Extracted data entries ▸
# # # # #

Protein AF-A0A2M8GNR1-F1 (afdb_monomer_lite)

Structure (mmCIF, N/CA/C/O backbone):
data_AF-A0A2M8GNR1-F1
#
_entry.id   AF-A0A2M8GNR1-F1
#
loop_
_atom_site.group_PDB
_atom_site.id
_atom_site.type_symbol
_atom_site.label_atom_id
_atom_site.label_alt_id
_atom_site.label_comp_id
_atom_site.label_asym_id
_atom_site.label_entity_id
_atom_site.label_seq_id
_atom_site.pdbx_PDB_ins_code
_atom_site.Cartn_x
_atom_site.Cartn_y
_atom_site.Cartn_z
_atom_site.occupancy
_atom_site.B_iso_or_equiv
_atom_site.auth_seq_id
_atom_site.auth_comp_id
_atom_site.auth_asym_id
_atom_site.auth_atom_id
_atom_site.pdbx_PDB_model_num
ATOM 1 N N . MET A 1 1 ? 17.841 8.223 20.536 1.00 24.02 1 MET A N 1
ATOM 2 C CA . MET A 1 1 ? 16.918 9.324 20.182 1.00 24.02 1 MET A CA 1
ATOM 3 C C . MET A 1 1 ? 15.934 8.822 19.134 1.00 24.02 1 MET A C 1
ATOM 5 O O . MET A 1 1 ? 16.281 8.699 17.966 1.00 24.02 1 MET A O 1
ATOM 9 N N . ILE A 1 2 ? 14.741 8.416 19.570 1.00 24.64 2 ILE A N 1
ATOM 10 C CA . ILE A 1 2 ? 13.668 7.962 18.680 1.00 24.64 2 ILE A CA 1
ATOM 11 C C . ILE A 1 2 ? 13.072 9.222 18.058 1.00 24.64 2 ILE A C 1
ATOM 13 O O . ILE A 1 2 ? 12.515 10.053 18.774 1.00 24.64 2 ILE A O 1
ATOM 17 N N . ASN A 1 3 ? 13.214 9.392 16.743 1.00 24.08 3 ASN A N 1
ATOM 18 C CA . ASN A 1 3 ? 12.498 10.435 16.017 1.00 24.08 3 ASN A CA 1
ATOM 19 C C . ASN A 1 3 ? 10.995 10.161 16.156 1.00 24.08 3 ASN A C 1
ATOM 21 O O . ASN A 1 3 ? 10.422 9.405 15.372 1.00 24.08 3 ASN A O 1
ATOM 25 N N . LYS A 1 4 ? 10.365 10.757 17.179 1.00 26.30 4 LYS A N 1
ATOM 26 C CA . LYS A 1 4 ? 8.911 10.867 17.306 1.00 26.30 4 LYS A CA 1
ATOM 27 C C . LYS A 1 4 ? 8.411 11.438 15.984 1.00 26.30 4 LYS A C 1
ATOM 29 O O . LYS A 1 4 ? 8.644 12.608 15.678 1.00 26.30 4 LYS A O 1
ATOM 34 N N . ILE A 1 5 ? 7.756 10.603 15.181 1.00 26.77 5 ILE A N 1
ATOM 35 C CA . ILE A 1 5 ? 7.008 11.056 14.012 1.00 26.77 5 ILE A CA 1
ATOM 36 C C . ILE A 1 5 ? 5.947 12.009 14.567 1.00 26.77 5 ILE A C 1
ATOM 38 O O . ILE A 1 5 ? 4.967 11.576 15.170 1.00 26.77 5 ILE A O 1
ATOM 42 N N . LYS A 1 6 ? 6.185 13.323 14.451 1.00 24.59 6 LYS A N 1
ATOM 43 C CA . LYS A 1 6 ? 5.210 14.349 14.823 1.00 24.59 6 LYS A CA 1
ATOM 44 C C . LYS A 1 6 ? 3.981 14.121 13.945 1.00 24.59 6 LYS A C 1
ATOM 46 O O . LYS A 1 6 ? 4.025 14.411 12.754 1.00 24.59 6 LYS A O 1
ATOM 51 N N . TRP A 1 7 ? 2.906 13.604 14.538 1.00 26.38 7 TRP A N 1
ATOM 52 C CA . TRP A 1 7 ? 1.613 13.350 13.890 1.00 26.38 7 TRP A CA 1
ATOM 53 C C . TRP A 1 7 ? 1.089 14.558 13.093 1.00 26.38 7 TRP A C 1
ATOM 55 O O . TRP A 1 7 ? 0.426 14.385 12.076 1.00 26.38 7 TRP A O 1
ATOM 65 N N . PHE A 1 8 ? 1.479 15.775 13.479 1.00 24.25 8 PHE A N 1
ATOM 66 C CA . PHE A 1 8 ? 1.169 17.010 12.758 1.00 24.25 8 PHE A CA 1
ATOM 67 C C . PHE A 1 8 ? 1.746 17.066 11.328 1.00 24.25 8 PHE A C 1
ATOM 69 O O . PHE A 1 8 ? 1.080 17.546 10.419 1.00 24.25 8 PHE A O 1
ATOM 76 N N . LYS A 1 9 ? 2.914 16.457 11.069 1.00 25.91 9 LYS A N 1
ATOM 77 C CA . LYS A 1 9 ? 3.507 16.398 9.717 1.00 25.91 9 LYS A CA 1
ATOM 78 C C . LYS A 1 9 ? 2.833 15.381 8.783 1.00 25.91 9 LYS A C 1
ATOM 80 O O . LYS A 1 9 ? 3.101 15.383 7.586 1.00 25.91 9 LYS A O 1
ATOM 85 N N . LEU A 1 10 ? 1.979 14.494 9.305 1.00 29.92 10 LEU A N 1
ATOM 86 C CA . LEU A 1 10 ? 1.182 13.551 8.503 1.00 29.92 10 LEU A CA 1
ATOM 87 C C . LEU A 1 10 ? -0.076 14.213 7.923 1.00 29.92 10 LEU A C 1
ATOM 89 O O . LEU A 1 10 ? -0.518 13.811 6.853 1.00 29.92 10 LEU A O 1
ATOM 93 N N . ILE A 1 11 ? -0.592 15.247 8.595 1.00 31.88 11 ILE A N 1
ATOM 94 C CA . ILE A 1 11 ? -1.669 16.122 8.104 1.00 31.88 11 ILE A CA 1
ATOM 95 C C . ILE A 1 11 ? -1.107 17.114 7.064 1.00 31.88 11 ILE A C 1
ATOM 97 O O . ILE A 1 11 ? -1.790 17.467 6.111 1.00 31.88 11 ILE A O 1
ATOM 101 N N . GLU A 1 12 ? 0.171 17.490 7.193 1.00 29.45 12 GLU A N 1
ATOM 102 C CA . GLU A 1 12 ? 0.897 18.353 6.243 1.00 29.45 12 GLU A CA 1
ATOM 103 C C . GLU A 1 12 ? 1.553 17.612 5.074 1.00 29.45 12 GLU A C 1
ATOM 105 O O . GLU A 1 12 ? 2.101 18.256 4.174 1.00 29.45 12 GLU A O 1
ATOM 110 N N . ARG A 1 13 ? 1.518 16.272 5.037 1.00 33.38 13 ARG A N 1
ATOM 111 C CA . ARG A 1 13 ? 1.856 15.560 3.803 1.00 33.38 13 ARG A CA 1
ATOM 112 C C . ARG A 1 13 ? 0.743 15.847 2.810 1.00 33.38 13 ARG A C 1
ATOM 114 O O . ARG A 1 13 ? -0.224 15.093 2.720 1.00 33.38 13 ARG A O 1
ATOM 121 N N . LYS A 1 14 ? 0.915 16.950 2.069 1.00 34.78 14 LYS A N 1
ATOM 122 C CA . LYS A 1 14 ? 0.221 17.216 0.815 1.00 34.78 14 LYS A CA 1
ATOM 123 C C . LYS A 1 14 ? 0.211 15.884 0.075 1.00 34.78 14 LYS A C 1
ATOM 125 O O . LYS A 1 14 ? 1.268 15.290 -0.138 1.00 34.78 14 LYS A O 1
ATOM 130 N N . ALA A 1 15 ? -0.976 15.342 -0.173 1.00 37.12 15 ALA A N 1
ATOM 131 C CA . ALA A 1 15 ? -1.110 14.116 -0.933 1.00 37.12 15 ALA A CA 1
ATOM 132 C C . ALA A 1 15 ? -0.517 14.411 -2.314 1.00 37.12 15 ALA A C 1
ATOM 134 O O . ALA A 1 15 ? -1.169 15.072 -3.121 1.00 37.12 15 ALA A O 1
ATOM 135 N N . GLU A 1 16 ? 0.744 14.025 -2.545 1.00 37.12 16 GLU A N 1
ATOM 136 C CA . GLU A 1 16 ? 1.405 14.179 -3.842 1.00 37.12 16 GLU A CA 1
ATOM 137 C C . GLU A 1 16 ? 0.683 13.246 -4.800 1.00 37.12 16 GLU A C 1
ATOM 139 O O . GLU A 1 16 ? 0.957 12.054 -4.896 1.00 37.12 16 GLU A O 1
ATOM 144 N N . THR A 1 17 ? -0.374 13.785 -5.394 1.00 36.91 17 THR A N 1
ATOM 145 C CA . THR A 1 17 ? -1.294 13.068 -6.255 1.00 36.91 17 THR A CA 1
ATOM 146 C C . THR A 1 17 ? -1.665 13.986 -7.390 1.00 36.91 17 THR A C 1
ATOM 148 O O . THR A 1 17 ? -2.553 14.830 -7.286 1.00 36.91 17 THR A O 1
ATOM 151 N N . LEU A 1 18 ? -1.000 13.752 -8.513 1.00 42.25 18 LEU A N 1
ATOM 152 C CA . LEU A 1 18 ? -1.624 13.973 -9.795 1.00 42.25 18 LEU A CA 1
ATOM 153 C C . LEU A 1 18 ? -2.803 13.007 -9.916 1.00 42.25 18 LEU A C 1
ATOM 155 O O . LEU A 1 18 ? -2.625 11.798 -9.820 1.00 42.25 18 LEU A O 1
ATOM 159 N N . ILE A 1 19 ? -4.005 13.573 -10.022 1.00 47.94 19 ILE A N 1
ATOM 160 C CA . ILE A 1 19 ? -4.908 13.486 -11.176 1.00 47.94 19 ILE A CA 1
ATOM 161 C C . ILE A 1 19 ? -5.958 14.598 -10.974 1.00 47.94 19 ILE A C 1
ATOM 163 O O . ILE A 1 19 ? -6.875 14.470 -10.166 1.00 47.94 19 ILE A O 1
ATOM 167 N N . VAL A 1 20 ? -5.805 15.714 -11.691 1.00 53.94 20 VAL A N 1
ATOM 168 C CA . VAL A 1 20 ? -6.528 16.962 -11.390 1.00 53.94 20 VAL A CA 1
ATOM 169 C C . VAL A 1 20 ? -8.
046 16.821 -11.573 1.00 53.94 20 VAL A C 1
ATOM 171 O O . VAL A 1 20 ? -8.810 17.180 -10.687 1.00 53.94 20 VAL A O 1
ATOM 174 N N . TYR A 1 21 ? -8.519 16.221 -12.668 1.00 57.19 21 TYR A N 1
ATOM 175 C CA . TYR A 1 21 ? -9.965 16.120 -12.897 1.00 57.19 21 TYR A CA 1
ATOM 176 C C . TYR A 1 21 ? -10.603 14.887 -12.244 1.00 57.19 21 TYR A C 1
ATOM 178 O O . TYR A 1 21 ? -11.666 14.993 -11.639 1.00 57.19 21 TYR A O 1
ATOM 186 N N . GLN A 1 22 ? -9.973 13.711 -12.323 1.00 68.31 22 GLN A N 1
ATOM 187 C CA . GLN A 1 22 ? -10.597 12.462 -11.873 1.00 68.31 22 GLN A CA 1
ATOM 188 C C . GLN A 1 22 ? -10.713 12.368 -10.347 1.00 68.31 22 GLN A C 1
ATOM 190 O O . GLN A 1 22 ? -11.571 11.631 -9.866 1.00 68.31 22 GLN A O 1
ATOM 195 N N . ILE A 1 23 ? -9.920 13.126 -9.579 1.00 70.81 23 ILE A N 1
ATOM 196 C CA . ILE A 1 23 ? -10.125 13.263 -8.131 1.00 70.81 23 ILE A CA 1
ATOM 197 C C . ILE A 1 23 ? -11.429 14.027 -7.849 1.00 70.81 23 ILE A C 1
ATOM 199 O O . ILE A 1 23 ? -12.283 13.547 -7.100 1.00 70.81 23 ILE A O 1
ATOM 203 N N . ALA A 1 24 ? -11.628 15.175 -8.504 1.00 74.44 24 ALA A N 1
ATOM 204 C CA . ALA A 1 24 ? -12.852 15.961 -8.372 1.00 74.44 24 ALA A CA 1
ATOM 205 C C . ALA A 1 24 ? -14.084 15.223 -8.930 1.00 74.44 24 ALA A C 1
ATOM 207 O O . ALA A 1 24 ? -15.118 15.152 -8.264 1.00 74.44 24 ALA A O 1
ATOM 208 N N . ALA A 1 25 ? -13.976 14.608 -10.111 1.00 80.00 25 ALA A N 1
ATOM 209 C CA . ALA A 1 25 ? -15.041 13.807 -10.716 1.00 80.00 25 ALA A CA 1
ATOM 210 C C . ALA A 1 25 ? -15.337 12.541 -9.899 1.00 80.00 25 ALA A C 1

# # # # #

Task requirements ▸
Extract from the records above the lines from the one containing "ATOM 152 C CA" to the one containing "ATOM 160 C CA", both lines included, exactly as they appear and with nothing else.

Response ▸
ATOM 152 C CA . LEU A 1 18 ? -1.624 13.973 -9.795 1.00 42.25 18 LEU A CA 1
ATOM 153 C C . LEU A 1 18 ? -2.803 13.007 -9.916 1.00 42.25 18 LEU A C 1
ATOM 155 O O . LEU A 1 18 ? -2.625 11.798 -9.820 1.00 42.25 18 LEU A O 1
ATOM 159 N N . ILE A 1 19 ? -4.005 13.573 -10.022 1.00 47.94 19 ILE A N 1
ATOM 160 C CA . ILE A 1 19 ? -4.908 13.486 -11.176 1.00 47.94 19 ILE A CA 1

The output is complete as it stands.